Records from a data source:
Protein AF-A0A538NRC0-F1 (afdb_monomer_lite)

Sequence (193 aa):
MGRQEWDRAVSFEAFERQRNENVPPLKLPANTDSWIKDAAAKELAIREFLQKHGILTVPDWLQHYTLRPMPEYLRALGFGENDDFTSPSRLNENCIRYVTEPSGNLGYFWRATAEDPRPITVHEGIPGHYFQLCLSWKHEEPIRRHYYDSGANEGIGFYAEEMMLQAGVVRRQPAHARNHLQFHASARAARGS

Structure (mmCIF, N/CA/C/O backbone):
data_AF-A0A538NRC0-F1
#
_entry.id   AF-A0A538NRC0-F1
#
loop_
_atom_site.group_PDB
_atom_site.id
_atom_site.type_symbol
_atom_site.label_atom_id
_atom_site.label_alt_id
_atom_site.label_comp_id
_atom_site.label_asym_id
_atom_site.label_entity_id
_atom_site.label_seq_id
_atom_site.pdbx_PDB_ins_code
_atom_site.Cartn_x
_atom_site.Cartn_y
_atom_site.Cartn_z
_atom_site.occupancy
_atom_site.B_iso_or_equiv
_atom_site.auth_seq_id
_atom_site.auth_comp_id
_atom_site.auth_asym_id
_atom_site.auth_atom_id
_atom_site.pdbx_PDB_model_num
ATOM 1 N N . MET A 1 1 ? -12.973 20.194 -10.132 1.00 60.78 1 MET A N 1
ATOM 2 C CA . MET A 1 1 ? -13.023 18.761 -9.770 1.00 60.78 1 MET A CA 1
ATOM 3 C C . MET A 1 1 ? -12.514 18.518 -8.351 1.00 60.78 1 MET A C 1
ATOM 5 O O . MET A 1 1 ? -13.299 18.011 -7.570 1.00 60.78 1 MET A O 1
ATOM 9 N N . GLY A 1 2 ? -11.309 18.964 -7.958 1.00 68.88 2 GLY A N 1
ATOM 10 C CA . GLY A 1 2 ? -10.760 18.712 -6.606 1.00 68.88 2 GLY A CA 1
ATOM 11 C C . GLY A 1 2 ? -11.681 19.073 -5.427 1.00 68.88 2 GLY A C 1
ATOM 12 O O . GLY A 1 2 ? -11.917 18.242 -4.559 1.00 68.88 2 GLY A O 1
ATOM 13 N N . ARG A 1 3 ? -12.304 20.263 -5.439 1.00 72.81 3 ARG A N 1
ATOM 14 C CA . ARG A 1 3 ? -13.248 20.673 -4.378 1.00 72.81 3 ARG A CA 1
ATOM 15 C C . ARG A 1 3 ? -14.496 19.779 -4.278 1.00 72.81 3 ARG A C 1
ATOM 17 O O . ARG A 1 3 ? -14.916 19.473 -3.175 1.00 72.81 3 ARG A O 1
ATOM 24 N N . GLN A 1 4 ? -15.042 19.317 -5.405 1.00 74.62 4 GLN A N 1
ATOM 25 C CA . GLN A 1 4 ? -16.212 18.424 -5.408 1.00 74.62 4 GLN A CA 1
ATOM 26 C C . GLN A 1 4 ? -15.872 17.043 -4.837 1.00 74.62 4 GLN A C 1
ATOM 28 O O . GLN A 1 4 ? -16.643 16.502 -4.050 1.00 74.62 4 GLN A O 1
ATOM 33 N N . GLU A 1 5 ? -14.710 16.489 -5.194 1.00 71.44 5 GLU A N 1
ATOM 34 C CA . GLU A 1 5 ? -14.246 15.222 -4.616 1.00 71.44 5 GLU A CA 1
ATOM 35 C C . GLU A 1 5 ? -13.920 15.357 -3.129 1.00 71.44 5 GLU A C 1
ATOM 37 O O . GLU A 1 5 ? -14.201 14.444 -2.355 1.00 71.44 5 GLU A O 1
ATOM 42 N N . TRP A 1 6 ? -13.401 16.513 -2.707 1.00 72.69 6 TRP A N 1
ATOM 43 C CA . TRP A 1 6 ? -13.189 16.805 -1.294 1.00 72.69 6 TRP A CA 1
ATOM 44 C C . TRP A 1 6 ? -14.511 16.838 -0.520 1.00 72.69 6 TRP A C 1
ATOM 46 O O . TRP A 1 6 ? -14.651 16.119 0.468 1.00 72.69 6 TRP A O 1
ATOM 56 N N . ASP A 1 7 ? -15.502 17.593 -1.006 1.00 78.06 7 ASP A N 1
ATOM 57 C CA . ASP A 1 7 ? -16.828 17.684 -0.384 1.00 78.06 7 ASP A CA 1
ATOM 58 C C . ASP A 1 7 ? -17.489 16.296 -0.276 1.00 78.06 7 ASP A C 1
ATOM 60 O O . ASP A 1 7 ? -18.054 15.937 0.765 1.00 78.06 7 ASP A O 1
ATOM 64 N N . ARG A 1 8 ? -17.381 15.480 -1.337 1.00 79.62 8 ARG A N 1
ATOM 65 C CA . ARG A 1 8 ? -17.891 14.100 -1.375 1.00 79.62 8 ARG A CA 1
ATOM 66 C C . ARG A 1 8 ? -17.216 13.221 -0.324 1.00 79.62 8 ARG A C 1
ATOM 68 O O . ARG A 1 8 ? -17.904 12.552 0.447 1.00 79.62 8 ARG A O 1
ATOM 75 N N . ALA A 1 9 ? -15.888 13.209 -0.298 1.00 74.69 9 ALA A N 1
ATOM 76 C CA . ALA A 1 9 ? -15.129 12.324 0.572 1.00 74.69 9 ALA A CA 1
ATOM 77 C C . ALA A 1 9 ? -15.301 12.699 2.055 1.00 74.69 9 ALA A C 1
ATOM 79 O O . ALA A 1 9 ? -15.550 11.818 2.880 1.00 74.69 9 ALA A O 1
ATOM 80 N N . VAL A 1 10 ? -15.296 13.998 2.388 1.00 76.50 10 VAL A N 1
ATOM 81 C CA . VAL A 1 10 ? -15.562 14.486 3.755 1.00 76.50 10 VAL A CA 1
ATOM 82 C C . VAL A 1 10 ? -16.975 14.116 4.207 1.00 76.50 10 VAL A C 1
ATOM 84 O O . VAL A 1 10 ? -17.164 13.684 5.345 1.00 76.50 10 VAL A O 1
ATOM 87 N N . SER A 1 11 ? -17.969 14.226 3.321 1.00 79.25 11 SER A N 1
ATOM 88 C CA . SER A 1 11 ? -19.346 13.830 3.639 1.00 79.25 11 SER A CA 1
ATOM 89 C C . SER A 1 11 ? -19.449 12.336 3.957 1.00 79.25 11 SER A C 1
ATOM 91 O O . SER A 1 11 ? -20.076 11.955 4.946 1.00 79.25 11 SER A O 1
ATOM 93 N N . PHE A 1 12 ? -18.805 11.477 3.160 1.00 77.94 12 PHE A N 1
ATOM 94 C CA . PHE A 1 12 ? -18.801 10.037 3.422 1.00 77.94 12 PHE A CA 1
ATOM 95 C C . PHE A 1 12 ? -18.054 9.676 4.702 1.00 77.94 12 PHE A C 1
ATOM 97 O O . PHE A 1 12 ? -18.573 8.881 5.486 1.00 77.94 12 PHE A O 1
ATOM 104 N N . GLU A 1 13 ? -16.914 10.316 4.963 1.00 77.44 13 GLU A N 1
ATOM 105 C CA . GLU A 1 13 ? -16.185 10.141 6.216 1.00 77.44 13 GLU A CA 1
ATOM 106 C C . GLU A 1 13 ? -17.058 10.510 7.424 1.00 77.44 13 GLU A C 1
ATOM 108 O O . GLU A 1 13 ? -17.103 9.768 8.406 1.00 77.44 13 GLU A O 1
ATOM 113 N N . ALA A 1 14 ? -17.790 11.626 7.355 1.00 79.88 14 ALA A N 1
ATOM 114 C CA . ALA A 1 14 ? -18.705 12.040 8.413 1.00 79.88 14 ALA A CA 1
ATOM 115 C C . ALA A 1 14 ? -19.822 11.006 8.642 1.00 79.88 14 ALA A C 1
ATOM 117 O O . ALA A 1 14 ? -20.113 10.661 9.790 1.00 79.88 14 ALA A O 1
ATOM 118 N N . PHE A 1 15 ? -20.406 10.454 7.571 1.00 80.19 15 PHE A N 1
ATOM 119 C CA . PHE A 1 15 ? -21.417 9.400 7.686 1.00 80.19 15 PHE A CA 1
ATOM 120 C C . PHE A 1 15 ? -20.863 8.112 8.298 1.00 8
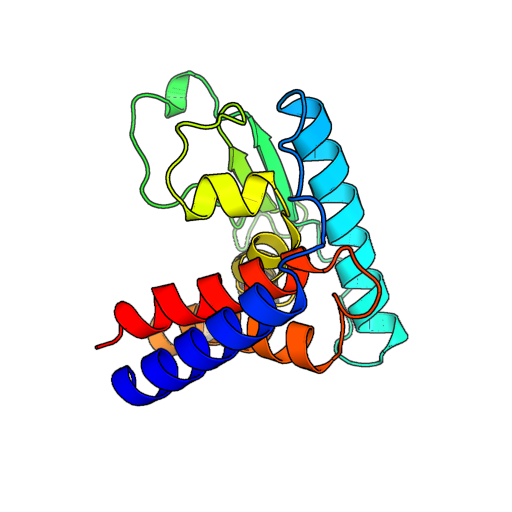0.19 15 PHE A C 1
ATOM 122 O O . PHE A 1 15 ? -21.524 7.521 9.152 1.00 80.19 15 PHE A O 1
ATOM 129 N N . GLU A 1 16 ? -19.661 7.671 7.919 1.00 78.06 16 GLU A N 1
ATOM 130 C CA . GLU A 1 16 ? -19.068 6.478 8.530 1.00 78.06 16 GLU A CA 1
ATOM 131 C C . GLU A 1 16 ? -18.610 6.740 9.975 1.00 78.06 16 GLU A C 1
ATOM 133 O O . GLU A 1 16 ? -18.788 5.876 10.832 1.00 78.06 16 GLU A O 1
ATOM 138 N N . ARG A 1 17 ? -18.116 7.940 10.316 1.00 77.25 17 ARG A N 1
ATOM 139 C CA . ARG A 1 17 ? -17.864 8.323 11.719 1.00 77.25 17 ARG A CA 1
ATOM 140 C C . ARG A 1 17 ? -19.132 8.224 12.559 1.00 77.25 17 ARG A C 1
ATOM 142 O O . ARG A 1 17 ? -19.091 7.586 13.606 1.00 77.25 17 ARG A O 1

---

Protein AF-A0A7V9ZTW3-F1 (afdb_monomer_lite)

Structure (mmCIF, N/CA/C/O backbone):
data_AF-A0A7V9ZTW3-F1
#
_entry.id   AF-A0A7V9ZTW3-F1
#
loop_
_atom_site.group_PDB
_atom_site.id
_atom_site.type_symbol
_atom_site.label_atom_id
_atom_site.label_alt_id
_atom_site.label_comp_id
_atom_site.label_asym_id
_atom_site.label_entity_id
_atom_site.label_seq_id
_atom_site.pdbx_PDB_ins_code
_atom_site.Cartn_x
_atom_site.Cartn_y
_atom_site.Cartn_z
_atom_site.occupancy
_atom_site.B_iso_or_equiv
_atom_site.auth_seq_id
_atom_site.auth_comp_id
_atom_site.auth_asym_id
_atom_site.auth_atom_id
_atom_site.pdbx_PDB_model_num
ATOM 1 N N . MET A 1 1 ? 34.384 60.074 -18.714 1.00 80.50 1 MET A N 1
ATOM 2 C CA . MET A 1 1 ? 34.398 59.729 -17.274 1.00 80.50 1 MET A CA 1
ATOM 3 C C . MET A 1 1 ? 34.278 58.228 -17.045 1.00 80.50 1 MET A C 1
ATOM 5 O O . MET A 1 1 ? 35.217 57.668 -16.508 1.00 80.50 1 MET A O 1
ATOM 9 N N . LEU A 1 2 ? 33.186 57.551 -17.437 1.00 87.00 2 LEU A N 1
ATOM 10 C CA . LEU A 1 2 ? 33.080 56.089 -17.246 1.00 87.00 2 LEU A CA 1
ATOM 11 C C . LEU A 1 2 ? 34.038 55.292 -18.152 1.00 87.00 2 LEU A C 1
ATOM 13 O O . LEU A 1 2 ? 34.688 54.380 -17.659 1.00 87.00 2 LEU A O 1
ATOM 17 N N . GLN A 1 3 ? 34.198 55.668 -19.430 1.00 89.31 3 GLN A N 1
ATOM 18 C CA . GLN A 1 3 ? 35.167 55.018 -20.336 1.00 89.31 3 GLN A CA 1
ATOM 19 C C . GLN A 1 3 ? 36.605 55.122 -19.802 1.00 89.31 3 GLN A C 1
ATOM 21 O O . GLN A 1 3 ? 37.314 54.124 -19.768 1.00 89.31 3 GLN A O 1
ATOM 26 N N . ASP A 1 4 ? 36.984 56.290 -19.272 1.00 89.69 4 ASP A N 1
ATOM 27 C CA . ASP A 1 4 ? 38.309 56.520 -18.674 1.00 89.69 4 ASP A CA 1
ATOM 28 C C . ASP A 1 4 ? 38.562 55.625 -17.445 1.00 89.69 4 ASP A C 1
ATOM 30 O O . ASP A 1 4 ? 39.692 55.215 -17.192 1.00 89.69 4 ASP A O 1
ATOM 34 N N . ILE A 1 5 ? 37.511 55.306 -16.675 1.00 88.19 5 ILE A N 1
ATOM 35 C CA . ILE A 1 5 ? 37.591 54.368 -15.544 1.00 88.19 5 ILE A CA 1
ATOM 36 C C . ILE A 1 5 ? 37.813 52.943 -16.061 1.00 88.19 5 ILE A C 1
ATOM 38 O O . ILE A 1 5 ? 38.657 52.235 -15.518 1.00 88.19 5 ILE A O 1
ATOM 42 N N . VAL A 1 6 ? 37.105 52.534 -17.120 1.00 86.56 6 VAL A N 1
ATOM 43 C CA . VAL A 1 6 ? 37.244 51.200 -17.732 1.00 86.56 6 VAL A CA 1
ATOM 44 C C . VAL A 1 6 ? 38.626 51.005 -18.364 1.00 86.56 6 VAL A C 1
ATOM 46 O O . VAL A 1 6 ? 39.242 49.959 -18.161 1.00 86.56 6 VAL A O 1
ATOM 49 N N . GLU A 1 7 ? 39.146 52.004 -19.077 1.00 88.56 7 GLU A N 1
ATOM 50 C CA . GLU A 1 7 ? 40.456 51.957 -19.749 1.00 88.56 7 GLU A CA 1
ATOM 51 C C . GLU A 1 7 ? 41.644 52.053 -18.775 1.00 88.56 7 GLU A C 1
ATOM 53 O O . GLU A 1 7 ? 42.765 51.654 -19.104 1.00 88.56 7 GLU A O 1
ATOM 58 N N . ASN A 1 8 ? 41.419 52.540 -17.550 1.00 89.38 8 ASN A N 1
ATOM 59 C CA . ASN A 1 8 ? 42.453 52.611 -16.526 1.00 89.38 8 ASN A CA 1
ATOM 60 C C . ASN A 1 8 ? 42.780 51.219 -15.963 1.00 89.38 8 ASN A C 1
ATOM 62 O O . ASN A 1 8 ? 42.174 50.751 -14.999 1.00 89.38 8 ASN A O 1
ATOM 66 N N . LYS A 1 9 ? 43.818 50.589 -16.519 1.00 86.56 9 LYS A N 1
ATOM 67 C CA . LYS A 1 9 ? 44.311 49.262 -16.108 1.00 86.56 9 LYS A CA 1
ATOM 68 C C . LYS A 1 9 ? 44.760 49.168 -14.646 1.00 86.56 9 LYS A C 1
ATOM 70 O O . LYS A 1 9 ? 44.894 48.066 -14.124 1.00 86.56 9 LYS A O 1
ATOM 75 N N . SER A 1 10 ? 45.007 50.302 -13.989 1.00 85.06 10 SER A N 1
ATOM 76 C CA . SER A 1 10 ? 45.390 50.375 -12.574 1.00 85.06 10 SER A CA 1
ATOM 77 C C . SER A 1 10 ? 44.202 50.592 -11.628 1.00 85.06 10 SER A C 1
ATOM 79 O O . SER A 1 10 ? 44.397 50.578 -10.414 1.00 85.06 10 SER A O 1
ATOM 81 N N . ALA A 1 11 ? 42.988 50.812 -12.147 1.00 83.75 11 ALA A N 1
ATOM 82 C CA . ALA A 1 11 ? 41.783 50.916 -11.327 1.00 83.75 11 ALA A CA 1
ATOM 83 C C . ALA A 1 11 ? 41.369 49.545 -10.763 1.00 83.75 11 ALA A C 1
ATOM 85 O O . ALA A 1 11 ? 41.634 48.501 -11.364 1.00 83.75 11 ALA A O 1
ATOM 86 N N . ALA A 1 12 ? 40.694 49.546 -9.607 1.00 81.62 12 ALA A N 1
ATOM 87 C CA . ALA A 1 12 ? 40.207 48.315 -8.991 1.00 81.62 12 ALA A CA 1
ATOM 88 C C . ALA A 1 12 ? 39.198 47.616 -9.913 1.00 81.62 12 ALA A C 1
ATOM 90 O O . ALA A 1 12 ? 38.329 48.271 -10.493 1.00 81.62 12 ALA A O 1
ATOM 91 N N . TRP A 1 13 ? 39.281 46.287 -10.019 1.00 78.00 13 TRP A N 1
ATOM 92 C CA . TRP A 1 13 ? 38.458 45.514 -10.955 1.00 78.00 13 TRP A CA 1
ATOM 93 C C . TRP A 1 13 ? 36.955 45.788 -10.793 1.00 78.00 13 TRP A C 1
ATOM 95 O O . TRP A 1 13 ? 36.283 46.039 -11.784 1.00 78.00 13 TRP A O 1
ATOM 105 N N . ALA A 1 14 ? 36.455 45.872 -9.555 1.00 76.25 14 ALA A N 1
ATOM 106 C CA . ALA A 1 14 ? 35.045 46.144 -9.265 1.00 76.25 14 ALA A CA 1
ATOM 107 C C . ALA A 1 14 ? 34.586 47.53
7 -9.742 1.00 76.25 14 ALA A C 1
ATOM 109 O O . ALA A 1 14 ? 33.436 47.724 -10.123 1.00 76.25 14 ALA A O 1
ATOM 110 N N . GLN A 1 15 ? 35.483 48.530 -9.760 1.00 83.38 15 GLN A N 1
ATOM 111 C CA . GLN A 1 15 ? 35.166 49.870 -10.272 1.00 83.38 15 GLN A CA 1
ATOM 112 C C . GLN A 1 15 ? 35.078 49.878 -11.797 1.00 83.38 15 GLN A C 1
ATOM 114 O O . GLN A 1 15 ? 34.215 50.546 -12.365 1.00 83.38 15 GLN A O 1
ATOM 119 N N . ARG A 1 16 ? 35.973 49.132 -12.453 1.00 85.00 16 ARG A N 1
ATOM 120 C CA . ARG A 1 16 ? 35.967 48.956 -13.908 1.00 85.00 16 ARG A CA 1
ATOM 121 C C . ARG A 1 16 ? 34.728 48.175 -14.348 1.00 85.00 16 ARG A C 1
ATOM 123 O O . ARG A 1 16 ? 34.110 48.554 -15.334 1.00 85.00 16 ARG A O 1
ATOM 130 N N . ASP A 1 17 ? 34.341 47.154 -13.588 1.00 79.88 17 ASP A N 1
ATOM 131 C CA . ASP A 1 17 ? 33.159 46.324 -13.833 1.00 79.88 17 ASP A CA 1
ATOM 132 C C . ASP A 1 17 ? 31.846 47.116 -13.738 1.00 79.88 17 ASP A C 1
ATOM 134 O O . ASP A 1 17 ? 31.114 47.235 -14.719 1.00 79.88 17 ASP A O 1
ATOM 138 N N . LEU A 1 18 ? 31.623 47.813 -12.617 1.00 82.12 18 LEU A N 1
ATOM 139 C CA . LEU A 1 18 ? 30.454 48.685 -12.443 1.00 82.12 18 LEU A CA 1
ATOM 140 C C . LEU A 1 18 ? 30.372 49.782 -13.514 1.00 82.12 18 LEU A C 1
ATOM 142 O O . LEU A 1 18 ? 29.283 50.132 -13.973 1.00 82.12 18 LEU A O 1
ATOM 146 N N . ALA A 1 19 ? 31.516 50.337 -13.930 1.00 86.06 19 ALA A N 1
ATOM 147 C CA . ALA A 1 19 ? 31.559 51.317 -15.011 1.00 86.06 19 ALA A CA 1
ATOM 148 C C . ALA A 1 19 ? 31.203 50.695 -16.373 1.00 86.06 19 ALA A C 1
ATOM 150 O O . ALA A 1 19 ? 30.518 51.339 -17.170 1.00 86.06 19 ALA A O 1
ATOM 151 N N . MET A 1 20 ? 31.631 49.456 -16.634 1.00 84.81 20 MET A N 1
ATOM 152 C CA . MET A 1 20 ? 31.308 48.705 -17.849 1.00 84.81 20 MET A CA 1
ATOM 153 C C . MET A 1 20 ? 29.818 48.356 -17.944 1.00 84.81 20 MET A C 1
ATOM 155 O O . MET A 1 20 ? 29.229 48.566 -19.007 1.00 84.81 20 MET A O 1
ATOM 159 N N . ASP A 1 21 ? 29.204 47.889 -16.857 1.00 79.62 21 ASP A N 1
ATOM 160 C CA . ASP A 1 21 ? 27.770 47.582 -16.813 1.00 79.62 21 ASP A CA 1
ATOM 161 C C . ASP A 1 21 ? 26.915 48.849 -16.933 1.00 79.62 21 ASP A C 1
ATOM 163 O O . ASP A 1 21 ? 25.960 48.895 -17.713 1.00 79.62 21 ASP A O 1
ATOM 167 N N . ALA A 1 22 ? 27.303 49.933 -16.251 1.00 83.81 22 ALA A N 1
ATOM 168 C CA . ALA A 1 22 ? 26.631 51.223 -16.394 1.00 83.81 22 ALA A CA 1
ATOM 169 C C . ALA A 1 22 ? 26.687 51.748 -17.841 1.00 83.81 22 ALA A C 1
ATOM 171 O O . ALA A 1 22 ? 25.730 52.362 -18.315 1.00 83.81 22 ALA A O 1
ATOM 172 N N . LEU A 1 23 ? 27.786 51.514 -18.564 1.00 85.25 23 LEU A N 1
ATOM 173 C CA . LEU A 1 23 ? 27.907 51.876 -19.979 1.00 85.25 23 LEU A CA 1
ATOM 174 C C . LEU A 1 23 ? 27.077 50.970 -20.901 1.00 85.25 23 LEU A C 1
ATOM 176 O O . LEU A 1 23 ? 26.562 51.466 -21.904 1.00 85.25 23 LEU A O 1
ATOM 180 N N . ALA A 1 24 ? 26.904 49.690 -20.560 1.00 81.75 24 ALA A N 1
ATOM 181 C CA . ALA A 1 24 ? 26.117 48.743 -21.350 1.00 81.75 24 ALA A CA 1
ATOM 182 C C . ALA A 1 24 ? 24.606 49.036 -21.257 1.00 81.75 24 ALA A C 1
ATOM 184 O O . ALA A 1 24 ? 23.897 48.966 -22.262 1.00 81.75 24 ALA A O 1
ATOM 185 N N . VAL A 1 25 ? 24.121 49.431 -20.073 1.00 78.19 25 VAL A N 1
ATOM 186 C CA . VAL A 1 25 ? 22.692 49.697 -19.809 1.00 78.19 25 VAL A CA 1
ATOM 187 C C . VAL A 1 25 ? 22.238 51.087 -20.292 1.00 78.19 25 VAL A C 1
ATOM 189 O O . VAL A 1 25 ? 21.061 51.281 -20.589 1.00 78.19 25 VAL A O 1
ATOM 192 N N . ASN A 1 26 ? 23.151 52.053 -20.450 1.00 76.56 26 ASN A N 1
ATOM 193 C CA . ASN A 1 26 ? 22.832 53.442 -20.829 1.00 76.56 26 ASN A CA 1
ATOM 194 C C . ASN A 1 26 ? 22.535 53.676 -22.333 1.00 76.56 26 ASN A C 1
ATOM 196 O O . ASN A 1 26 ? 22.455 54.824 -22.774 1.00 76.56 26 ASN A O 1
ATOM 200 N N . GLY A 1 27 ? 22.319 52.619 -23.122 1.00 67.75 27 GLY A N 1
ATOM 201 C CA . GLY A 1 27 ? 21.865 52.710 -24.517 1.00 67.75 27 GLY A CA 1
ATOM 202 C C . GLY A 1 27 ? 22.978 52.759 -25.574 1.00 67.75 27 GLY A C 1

### WHAT TO WORK ON
Only one stretch of the data above is needed. Restate it word for word, from the line containing "ATOM 56 N N" through the line containing "ATOM 79 O O . ALA", both ends included.

### ANSWER BOX
ATOM 56 N N . ASP A 1 7 ? -15.502 17.593 -1.006 1.00 78.06 7 ASP A N 1
ATOM 57 C CA . ASP A 1 7 ? -16.828 17.684 -0.384 1.00 78.06 7 ASP A CA 1
ATOM 58 C C . ASP A 1 7 ? -17.489 16.296 -0.276 1.00 78.06 7 ASP A C 1
ATOM 60 O O . ASP A 1 7 ? -18.054 15.937 0.765 1.00 78.06 7 ASP A O 1
ATOM 64 N N . ARG A 1 8 ? -17.381 15.480 -1.337 1.00 79.62 8 ARG A N 1
ATOM 65 C CA . ARG A 1 8 ? -17.891 14.100 -1.375 1.00 79.62 8 ARG A CA 1
ATOM 66 C C . ARG A 1 8 ? -17.216 13.221 -0.324 1.00 79.62 8 ARG A C 1
ATOM 68 O O . ARG A 1 8 ? -17.904 12.552 0.447 1.00 79.62 8 ARG A O 1
ATOM 75 N N . ALA A 1 9 ? -15.888 13.209 -0.298 1.00 74.69 9 ALA A N 1
ATOM 76 C CA . ALA A 1 9 ? -15.129 12.324 0.572 1.00 74.69 9 ALA A CA 1
ATOM 77 C C . ALA A 1 9 ? -15.301 12.699 2.055 1.00 74.69 9 ALA A C 1
ATOM 79 O O . ALA A 1 9 ? -15.550 11.818 2.880 1.00 74.69 9 ALA A O 1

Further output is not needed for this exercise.